We could not run Readjoiner with any of the data sets in Table 5. For example, we received an “assertion failed” message when running Readjoiner with SRR500004. The prefiltering stage shows a segmentation fault when running Readjoiner with ERR1257766, SRR866986, and SRR098909. Accordingly, the overlap stage is not reached with these data sets. We received the same messages in single and multicore environments. Other solutions (Sadakane suffix tree and SGA) consume a large amount of time (more than 6 hours for the 10 GB file).
7. Conclusion
Both Readjoiner and SOF are fast and spaceeconomical techniques for solving APSP when compared to other solutions. Despite the advantage for Readjoiner in terms of space and time when no multithreading is used, SOF is simple and easy to implement and performs well on a simple machine.
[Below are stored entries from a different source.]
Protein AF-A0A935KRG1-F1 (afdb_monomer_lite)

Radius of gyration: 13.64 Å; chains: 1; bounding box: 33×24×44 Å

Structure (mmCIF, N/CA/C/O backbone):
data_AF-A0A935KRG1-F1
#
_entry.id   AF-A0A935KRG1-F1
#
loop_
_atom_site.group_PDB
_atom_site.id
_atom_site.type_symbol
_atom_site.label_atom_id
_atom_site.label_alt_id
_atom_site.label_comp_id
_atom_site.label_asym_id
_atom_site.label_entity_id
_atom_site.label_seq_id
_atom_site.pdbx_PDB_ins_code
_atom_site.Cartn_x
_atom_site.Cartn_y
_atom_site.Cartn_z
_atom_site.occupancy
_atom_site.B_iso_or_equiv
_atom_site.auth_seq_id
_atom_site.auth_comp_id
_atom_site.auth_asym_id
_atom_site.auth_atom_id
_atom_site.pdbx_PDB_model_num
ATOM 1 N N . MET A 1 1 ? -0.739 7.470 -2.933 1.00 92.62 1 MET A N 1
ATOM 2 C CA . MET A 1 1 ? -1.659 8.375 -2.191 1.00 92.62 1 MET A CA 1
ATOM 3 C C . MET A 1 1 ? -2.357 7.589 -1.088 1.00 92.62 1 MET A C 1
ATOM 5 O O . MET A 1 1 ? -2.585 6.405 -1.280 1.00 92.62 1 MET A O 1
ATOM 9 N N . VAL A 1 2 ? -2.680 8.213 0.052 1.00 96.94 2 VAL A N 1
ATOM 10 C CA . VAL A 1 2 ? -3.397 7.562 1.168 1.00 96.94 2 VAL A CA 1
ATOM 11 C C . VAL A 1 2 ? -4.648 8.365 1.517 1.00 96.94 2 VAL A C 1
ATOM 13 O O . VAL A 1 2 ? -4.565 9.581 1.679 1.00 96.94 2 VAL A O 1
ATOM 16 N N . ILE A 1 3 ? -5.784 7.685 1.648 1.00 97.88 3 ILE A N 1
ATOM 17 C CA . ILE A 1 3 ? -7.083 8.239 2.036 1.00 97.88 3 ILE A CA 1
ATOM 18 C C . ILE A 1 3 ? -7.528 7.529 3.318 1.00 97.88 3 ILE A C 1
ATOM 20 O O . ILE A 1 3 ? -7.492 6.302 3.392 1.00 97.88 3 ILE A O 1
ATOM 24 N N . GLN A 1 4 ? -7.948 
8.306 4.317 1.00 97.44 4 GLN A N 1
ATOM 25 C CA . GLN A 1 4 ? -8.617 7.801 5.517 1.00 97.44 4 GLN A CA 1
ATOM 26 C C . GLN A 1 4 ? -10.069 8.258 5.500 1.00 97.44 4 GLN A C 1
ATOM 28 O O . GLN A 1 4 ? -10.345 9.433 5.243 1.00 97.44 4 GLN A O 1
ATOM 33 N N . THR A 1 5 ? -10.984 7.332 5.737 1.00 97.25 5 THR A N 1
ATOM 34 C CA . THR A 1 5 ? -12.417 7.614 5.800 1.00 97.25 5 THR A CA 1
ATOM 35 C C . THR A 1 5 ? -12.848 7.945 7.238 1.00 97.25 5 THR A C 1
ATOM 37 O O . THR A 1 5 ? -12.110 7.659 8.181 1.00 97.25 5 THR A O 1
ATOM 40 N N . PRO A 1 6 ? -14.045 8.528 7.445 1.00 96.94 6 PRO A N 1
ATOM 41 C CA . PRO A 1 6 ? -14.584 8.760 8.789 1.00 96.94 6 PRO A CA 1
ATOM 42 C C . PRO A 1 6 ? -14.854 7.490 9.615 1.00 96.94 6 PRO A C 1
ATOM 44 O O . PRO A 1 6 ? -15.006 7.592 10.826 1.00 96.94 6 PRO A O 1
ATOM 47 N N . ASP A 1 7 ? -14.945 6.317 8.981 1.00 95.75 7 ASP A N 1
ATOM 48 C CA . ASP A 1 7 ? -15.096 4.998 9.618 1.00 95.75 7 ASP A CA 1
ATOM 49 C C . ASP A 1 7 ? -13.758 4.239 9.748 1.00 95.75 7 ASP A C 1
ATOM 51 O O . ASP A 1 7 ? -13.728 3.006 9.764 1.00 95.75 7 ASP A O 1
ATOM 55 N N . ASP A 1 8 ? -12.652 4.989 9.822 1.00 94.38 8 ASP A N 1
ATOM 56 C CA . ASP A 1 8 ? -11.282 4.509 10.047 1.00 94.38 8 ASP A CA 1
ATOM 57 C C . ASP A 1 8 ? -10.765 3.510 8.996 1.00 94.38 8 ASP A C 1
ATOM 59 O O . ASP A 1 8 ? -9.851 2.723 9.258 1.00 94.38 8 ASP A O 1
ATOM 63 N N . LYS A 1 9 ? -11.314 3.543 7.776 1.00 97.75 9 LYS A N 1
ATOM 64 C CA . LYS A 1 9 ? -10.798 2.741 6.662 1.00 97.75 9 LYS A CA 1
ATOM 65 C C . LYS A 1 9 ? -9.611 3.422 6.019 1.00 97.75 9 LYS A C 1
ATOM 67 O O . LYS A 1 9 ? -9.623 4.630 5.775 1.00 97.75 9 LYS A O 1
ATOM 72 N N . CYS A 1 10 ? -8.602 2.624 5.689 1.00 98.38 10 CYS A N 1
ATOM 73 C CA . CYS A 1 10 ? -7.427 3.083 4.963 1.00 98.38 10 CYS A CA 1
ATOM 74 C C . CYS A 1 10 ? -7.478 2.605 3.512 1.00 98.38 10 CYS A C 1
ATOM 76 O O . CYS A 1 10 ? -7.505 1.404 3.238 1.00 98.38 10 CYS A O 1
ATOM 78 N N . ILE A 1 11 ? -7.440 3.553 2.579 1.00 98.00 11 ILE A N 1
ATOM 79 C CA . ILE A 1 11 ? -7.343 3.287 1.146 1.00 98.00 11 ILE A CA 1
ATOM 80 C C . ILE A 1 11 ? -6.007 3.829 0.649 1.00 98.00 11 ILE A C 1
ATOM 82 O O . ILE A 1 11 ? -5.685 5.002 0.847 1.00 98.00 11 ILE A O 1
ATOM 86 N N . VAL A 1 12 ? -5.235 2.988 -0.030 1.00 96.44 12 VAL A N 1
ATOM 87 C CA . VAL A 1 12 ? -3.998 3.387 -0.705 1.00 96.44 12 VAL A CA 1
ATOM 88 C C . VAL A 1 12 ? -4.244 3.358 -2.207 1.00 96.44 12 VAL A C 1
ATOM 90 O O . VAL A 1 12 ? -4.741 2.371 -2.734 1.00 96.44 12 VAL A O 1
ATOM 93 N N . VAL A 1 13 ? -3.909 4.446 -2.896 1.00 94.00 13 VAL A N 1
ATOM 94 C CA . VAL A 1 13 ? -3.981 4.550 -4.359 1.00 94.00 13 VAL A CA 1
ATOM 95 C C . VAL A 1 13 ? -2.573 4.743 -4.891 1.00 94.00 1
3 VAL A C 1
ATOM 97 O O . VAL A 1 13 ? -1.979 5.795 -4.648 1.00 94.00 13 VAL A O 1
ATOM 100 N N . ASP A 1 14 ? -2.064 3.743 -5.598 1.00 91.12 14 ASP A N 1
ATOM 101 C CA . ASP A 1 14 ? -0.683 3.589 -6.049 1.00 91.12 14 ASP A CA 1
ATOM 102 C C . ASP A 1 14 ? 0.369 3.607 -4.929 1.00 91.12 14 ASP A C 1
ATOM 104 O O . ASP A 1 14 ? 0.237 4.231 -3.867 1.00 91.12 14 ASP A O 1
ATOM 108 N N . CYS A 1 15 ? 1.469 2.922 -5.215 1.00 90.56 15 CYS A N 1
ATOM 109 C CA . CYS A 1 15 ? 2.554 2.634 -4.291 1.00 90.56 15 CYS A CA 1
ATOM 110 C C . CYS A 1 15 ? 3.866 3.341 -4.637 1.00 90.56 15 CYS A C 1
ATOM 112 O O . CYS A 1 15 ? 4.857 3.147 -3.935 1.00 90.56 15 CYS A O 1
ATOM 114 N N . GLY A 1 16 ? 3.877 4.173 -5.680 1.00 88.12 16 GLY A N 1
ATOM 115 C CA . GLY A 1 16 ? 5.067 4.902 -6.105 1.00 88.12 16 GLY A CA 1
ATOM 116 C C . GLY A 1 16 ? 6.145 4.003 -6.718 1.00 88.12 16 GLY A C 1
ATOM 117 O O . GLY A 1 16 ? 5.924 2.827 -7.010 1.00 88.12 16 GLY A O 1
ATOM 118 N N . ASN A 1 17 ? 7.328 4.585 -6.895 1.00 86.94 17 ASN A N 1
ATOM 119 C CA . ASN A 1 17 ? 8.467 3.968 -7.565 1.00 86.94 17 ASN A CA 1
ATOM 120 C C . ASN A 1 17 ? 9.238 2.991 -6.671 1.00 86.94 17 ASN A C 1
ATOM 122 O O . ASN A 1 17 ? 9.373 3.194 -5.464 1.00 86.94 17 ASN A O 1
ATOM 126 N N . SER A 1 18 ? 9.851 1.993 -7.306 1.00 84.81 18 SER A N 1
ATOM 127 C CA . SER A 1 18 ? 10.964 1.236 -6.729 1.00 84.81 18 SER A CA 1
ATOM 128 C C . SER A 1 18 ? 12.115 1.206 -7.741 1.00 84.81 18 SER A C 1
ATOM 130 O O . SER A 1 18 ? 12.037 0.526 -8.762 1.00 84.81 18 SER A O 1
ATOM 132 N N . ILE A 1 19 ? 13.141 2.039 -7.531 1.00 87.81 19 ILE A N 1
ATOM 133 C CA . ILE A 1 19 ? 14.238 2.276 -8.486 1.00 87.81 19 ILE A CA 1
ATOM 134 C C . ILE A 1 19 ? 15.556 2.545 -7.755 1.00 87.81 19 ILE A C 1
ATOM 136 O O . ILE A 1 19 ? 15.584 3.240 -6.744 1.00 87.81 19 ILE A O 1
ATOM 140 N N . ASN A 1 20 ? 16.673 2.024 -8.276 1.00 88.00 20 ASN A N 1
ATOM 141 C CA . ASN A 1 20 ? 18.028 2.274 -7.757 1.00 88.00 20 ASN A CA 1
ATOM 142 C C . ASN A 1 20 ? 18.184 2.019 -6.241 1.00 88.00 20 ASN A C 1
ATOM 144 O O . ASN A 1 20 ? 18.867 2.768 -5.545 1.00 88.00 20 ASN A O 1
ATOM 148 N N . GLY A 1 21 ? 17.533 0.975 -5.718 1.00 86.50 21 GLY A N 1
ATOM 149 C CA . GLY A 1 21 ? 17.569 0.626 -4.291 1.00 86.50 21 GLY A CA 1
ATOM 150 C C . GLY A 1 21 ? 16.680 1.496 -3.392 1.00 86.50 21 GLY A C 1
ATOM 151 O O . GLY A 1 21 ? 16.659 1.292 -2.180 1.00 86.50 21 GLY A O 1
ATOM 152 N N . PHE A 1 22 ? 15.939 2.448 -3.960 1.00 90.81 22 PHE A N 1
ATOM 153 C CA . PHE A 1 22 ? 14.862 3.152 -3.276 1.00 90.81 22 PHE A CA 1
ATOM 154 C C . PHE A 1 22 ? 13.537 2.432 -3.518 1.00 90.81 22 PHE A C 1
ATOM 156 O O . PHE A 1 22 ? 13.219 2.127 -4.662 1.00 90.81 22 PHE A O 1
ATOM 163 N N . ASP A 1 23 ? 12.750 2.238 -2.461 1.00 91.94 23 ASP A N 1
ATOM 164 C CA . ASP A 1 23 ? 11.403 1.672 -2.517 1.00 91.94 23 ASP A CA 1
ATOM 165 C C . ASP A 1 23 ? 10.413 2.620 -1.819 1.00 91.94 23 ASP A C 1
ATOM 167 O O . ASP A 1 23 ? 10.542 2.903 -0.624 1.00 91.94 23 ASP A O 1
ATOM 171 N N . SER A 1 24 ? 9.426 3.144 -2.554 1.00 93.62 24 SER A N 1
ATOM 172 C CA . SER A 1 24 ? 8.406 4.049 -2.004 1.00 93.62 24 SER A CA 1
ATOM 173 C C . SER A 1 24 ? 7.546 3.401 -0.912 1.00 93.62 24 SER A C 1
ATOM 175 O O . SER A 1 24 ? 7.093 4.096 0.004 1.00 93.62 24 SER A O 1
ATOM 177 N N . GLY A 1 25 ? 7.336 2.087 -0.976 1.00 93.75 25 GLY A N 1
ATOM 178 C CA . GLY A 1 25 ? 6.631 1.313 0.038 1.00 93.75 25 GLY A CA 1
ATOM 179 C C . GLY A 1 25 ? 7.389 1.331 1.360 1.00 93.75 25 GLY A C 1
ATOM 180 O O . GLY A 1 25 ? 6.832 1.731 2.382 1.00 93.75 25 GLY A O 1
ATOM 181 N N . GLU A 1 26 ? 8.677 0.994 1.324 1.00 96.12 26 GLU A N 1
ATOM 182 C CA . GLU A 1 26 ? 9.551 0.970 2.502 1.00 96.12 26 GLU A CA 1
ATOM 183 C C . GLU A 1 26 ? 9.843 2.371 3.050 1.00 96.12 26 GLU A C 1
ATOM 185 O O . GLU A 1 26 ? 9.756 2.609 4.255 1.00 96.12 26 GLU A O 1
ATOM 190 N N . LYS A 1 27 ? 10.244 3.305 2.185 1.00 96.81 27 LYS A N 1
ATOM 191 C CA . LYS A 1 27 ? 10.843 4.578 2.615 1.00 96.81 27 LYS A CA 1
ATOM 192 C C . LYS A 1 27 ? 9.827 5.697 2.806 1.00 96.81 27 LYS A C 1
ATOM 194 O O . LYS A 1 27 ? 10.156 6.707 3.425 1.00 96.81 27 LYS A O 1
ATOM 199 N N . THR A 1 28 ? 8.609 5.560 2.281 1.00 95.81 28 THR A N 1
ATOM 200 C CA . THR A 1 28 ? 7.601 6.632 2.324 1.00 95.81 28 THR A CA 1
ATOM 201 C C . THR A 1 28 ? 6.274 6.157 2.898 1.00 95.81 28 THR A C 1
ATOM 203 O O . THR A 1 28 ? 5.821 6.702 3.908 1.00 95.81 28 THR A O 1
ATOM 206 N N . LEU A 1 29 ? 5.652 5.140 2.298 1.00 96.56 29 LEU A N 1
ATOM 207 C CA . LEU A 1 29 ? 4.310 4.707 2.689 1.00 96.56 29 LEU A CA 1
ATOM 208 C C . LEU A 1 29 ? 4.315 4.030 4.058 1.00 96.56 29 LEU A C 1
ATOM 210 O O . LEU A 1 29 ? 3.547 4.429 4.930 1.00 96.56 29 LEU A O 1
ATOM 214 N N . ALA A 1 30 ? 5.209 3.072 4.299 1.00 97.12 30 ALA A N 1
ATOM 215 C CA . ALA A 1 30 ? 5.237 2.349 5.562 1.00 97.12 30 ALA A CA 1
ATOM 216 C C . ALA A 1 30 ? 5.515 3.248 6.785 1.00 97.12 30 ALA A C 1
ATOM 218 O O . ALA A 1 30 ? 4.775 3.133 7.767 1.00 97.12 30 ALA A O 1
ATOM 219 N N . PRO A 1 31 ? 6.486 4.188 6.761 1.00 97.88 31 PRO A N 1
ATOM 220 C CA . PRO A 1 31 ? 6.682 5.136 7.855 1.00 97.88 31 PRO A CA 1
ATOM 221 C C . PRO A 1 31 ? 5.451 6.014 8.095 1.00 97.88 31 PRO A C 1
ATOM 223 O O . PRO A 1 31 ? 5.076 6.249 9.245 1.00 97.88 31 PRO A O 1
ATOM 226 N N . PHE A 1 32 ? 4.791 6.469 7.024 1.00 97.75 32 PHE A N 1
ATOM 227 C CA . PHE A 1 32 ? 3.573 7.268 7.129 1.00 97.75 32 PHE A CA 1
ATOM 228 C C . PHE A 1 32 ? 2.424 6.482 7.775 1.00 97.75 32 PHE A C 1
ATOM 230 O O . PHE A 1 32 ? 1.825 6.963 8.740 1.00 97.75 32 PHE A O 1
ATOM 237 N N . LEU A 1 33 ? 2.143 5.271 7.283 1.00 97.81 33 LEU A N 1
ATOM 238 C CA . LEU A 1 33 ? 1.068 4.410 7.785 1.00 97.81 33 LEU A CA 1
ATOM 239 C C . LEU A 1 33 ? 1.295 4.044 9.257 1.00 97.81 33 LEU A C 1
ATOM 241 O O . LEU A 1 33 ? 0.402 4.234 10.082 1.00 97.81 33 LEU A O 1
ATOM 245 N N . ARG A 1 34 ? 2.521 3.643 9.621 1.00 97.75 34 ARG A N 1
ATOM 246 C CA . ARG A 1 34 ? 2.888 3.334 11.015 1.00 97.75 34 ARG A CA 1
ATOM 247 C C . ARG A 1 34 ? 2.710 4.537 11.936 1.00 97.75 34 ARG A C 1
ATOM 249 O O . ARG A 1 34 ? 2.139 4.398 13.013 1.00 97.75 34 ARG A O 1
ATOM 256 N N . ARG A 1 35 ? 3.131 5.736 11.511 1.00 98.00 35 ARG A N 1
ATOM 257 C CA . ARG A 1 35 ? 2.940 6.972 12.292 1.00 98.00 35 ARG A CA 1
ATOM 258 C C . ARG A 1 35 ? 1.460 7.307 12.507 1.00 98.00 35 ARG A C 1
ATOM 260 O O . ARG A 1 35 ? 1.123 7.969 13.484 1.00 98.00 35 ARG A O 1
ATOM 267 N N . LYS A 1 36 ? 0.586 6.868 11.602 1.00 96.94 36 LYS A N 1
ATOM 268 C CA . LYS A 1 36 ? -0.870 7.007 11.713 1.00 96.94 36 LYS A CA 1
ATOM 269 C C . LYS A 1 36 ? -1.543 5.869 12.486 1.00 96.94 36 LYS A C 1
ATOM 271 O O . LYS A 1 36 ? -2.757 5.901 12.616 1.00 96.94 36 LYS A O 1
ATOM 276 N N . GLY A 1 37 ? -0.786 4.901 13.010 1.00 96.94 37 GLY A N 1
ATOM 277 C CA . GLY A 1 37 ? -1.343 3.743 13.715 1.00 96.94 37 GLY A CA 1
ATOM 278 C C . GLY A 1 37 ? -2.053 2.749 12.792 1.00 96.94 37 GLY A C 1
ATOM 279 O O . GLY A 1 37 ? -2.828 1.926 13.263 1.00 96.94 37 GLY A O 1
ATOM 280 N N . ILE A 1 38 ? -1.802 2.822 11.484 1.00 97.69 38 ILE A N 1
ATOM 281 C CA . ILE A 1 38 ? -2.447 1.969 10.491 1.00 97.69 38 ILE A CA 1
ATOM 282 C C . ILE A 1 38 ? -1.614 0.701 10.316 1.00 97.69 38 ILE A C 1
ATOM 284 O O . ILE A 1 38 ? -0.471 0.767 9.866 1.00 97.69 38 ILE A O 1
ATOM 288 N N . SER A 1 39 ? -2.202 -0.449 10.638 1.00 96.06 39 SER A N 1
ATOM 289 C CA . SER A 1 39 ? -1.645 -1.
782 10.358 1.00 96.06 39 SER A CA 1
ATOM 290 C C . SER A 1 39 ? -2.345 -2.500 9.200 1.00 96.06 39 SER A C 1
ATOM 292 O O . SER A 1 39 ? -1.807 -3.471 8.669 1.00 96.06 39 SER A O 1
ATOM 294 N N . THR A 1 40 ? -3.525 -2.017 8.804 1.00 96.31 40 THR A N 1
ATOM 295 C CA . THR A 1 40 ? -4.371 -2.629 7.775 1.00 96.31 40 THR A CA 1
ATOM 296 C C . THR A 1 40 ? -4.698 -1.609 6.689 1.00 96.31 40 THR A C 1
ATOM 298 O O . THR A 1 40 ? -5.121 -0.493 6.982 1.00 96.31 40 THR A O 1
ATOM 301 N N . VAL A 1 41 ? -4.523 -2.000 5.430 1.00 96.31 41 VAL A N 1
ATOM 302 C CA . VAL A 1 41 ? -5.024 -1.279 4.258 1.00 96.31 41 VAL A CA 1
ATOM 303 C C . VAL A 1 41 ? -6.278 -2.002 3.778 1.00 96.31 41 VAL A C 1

In addition, on multicore and parallel machines, SOF exhibits better performance and scalability as compared to Readjoiner. Unlike SOF, Readjoiner’s space consumption increases when using more threads. As a result, SOF can consume less space and time than Readjoiner when both are using multithreading. SOF can also be efficiently used with huge data sets and large numbers of strings beyond the problem sizes and number of strings that Readjoiner can support.
Disclaimer
The statements made herein are solely the responsibility of the authors.
Conflict of Interests
The authors declare that there is no conflict of interests regarding the publication of this paper.
Acknowledgments
This paper was made possible by NPRP Grant no. 414541233 from the Qatar National Research Fund (a member of Qatar Foundation). The authors thank the reviewers for their valuable remarks.